• Records for this task:

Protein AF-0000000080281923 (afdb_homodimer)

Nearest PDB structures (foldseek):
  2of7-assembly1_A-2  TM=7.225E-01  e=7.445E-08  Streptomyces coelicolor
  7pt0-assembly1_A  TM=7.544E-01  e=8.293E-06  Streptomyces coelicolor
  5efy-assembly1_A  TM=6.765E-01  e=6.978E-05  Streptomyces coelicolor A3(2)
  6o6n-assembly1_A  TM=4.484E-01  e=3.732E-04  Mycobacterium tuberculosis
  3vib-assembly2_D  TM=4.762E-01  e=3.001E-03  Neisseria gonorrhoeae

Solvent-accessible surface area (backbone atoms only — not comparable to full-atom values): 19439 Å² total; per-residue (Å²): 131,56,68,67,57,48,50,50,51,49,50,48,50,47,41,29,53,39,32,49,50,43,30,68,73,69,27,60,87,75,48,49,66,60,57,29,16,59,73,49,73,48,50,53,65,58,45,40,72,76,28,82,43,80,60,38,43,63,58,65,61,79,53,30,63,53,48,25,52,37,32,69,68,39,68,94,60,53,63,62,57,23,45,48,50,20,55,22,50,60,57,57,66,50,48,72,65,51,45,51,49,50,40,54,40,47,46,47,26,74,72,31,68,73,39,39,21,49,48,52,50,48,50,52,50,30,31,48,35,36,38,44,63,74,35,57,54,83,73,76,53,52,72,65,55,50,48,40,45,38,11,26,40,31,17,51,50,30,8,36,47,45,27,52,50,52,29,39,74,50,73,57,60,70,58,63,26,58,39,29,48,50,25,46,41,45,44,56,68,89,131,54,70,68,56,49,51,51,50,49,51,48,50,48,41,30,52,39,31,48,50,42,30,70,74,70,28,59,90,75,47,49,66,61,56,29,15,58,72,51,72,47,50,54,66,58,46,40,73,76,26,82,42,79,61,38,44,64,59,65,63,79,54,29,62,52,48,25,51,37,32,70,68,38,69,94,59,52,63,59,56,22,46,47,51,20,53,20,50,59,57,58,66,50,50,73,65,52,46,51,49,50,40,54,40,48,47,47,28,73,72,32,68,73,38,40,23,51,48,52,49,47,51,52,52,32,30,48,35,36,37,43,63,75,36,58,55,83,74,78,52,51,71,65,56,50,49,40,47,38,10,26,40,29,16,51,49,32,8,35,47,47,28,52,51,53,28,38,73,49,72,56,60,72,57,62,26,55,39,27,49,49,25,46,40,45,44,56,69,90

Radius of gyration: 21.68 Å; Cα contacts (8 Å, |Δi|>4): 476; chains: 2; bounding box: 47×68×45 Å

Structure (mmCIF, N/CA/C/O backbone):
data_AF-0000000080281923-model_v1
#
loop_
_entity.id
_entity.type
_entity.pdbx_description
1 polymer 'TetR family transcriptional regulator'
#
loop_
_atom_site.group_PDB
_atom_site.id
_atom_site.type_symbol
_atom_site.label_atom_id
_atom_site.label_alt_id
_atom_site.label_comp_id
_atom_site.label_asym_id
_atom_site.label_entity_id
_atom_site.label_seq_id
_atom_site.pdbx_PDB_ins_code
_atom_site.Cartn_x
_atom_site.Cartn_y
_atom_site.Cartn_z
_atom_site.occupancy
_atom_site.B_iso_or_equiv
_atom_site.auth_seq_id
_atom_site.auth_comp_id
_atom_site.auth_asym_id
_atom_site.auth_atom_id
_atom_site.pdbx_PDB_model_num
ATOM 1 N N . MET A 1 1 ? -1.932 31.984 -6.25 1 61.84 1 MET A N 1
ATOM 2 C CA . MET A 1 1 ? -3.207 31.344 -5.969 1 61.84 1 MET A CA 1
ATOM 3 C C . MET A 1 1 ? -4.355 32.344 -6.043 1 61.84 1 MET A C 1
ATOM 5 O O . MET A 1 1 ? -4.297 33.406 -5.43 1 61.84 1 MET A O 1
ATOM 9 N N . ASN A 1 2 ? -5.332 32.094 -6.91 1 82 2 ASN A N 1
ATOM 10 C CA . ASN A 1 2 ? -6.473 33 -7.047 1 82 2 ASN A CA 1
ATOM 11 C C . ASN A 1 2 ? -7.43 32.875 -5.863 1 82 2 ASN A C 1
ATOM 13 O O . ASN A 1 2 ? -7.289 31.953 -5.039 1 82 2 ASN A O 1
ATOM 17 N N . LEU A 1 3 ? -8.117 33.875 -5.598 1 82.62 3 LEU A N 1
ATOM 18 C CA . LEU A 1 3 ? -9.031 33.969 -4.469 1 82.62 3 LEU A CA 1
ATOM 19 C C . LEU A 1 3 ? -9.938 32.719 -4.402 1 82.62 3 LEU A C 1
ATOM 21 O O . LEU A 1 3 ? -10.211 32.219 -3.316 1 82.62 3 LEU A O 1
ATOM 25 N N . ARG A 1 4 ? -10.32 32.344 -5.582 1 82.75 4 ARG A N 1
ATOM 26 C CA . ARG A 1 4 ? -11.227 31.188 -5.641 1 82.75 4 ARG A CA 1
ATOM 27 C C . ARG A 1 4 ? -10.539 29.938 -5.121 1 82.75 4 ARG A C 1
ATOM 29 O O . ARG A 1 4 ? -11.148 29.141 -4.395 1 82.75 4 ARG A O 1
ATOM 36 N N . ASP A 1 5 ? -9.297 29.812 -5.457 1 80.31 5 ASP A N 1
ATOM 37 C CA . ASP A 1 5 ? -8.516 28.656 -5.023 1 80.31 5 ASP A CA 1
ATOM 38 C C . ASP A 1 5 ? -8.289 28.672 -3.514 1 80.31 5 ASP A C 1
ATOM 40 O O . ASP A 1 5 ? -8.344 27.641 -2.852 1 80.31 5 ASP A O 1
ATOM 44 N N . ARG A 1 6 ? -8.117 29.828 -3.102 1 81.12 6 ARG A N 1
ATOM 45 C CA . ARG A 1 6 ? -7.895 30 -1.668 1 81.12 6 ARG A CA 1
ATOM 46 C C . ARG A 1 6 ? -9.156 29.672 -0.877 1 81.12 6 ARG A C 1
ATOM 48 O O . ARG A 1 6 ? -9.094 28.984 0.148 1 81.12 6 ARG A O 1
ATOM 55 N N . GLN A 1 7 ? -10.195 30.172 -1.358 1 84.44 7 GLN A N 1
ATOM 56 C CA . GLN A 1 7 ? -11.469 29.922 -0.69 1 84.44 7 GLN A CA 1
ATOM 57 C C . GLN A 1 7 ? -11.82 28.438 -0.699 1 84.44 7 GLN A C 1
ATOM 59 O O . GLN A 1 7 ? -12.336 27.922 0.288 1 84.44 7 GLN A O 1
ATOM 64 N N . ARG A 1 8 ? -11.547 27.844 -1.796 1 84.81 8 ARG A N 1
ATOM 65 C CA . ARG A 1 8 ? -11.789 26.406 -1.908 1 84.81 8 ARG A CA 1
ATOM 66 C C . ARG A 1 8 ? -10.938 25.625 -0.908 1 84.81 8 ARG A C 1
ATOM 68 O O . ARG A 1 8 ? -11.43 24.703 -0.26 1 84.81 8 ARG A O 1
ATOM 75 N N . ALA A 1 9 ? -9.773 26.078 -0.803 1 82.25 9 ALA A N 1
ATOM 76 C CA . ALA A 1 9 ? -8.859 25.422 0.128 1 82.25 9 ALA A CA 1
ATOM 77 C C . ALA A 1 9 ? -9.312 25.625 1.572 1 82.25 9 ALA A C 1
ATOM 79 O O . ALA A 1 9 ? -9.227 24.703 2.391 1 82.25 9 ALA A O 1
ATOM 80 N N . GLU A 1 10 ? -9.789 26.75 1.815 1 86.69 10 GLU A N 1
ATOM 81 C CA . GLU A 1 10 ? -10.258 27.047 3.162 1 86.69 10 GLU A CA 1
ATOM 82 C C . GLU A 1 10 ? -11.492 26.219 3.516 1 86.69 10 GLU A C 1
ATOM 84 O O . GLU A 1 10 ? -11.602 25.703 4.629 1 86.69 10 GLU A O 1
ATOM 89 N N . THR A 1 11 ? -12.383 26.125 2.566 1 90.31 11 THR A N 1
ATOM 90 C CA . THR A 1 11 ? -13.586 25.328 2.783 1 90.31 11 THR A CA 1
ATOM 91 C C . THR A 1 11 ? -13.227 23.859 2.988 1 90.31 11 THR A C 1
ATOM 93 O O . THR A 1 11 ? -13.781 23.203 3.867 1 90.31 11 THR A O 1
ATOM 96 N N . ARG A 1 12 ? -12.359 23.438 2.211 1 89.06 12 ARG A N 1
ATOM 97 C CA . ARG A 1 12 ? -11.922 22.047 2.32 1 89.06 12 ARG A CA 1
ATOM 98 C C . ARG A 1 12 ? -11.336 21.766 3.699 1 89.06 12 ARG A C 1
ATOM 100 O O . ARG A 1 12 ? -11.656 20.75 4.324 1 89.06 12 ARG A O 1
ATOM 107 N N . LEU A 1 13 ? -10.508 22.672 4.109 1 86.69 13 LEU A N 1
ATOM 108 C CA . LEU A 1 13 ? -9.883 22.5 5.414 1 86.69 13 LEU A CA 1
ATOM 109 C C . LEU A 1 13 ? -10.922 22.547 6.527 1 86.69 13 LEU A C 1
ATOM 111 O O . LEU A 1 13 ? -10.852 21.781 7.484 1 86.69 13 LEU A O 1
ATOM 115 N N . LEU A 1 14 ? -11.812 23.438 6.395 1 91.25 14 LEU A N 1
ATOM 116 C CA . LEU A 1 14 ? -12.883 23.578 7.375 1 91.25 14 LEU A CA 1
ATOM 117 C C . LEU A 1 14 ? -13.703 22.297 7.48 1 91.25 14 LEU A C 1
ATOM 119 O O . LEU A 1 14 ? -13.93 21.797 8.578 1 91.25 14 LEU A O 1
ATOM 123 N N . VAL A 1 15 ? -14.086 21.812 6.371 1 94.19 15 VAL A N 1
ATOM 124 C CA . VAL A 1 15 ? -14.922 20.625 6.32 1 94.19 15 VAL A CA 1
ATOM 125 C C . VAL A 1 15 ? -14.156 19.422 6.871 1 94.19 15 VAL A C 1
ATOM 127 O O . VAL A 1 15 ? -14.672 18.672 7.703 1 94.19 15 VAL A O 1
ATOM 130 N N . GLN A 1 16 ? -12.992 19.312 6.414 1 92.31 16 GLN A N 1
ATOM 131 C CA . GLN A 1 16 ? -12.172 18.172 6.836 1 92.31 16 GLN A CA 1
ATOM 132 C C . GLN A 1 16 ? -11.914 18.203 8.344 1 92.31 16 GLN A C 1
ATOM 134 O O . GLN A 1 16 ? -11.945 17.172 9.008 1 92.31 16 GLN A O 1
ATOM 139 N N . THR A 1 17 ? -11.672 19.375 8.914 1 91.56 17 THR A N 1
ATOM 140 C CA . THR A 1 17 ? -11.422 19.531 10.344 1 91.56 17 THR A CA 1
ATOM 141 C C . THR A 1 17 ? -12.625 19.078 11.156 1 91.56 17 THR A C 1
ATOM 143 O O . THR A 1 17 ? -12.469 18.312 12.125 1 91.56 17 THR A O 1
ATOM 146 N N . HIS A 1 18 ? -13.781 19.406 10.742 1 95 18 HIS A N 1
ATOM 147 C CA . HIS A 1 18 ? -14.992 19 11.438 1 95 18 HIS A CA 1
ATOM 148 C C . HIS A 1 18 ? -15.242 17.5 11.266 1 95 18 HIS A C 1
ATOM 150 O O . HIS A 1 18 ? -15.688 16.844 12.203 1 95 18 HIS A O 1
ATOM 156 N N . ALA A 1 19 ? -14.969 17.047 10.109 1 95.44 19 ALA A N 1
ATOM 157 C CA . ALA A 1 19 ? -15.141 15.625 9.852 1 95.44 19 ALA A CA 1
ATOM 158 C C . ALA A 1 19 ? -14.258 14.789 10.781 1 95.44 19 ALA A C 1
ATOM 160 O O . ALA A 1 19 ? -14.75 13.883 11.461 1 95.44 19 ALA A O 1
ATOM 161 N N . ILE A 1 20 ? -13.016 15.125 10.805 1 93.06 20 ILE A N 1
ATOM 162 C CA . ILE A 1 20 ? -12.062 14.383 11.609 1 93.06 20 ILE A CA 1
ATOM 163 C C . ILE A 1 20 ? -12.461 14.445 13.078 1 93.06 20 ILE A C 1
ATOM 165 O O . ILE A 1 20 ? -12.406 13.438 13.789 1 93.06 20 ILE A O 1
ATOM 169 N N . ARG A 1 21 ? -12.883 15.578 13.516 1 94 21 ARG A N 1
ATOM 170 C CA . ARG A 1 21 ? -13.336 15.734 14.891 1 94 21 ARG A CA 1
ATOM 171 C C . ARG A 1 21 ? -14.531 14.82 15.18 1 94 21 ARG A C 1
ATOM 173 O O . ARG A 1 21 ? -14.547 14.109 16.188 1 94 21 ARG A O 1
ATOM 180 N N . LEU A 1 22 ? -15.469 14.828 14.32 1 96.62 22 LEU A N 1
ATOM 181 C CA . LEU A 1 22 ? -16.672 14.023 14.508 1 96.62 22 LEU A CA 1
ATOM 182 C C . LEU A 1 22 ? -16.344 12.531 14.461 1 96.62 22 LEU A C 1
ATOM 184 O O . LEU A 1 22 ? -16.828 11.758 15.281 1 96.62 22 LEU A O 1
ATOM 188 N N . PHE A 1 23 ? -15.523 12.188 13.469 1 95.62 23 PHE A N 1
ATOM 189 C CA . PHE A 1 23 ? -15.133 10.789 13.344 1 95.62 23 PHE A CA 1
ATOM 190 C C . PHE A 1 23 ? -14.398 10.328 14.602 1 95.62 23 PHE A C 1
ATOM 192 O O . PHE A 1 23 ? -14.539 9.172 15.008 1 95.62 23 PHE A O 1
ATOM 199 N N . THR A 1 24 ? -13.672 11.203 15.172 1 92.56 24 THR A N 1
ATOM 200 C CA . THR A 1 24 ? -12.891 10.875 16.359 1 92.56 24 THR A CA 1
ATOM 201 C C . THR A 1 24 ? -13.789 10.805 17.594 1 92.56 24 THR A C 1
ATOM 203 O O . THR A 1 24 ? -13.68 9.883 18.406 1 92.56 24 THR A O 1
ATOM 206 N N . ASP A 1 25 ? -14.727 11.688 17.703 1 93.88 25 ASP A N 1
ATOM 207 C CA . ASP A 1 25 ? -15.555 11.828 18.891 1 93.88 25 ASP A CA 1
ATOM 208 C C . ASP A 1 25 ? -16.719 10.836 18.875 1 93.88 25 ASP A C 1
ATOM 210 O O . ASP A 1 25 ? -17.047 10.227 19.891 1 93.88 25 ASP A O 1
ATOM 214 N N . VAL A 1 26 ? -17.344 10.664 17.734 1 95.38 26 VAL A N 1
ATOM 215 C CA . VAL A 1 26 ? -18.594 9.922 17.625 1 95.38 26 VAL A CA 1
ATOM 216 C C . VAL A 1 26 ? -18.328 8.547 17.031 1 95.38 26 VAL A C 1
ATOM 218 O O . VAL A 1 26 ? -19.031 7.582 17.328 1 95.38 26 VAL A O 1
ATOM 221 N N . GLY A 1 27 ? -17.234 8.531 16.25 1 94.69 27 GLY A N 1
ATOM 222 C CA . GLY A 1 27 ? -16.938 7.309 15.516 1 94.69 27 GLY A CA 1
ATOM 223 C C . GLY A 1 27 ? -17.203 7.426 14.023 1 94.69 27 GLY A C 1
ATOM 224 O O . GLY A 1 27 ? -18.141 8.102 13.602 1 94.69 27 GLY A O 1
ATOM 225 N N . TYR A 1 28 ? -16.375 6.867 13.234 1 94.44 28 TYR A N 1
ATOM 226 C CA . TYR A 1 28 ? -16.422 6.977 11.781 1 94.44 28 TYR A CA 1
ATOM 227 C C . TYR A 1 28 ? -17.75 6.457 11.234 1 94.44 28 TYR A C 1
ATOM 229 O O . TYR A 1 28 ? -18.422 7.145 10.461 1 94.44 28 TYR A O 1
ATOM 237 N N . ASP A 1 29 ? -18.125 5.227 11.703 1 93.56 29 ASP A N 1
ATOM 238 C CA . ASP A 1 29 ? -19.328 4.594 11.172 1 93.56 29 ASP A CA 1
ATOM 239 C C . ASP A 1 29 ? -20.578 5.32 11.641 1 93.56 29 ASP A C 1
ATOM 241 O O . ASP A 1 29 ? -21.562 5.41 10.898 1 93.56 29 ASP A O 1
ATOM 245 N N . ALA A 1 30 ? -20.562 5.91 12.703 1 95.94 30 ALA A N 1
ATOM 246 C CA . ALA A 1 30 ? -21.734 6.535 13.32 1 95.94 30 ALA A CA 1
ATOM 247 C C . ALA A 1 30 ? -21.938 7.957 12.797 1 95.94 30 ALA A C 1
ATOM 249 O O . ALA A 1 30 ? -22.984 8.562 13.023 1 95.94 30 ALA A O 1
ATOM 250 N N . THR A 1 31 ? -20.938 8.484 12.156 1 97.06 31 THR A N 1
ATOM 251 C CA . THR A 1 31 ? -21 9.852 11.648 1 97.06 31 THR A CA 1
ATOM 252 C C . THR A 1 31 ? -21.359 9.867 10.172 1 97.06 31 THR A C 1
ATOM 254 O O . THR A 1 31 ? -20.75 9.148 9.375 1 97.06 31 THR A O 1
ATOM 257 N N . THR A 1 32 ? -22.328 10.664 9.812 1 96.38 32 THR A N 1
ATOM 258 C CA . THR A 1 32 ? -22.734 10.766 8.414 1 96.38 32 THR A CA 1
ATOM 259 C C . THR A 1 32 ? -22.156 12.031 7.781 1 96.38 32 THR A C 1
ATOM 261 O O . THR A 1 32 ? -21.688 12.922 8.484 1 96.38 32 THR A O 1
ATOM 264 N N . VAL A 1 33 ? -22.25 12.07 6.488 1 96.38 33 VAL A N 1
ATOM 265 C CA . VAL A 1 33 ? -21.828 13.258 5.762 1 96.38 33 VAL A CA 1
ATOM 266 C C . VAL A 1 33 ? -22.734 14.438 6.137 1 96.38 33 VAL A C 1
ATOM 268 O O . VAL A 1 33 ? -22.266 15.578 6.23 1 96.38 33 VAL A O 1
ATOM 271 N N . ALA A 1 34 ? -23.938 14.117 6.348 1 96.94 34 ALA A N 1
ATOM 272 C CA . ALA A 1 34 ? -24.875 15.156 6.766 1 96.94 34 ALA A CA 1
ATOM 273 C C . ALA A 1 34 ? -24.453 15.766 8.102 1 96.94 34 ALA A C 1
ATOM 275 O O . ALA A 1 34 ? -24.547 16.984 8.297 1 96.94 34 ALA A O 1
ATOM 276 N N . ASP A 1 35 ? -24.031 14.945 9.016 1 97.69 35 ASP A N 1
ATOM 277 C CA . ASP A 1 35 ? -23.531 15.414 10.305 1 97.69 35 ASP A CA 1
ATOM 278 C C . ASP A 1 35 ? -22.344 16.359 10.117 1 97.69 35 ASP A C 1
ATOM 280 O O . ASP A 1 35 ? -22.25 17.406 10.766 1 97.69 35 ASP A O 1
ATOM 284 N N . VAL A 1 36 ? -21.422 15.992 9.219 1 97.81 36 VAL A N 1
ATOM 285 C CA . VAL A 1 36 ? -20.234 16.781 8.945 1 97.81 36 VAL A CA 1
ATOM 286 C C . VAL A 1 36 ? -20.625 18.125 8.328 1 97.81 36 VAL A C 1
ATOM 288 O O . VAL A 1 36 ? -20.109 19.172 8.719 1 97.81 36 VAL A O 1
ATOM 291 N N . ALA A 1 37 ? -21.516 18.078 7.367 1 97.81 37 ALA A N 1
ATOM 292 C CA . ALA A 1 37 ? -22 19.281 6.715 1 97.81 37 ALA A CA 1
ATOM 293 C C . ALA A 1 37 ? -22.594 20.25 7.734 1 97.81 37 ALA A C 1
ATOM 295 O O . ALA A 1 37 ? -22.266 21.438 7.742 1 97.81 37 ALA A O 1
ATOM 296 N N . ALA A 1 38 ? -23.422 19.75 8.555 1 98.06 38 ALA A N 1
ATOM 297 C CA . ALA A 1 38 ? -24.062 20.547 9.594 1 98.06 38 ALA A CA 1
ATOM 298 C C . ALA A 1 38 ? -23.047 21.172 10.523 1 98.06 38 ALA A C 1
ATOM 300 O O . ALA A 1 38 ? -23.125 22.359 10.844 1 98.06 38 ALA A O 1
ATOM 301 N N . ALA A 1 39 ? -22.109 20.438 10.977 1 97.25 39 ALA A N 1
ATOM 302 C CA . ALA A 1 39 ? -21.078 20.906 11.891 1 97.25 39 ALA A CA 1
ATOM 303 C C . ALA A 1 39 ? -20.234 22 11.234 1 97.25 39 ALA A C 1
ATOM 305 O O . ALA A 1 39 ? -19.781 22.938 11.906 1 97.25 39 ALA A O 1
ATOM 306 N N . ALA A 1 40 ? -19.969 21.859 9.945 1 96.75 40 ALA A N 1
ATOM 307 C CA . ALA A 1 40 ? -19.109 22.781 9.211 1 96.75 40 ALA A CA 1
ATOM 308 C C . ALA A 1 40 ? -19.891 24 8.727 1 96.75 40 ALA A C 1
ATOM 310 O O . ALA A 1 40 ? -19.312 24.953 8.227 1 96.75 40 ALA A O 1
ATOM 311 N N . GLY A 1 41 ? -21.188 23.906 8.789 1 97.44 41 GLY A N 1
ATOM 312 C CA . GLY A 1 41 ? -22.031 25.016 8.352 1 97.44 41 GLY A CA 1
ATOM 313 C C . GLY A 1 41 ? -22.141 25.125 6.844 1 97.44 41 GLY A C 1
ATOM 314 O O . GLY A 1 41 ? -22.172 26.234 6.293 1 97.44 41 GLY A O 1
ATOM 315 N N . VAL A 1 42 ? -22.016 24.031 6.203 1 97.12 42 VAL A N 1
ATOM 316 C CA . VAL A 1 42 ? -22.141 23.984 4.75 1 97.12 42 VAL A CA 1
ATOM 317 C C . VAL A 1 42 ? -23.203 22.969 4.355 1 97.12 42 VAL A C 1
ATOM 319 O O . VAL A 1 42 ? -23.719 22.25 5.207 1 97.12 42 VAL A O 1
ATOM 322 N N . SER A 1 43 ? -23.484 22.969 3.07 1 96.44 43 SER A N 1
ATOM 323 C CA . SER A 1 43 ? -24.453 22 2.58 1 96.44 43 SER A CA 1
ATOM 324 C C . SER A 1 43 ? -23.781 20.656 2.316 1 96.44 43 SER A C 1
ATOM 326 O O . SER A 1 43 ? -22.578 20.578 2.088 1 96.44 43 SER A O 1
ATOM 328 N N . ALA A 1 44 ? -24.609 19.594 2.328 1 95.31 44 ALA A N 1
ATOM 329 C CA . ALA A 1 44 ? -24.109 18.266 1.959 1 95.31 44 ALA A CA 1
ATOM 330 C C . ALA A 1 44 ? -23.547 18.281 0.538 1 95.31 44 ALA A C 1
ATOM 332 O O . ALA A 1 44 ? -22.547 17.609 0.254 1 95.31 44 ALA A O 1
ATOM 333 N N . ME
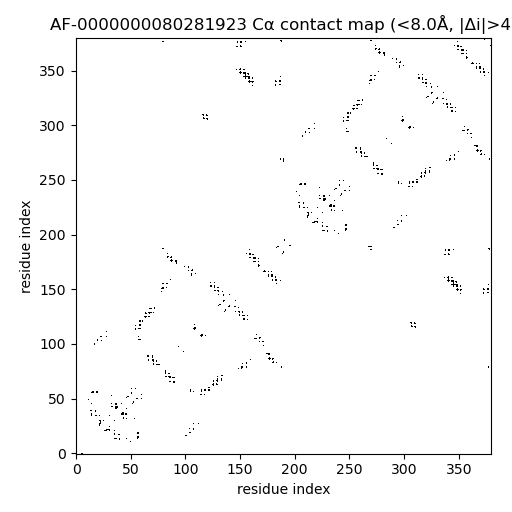T A 1 45 ? -24.172 18.969 -0.25 1 95.62 45 MET A N 1
ATOM 334 C CA . MET A 1 45 ? -23.719 19.078 -1.633 1 95.62 45 MET A CA 1
ATOM 335 C C . MET A 1 45 ? -22.328 19.688 -1.698 1 95.62 45 MET A C 1
ATOM 337 O O . MET A 1 45 ? -21.484 19.234 -2.486 1 95.62 45 MET A O 1
ATOM 341 N N . THR A 1 46 ? -22.125 20.703 -0.912 1 95 46 THR A N 1
ATOM 342 C CA . THR A 1 46 ? -20.812 21.312 -0.836 1 95 46 THR A CA 1
ATOM 343 C C . THR A 1 46 ? -19.766 20.297 -0.389 1 95 46 THR A C 1
ATOM 345 O O . THR A 1 46 ? -18.672 20.234 -0.952 1 95 46 THR A O 1
ATOM 348 N N . VAL A 1 47 ? -20.094 19.438 0.617 1 95.69 47 VAL A N 1
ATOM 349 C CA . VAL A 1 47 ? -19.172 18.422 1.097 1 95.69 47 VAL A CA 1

• About this exercise: For every line above that has "coelicolor" in it, copy the line.

• Response:
  2of7-assembly1_A-2  TM=7.225E-01  e=7.445E-08  Streptomyces coelicolor
  7pt0-assembly1_A  TM=7.544E-01  e=8.293E-06  Streptomyces coelicolor
  5efy-assembly1_A  TM=6.765E-01  e=6.978E-05  Streptomyces coelicolor A3(2)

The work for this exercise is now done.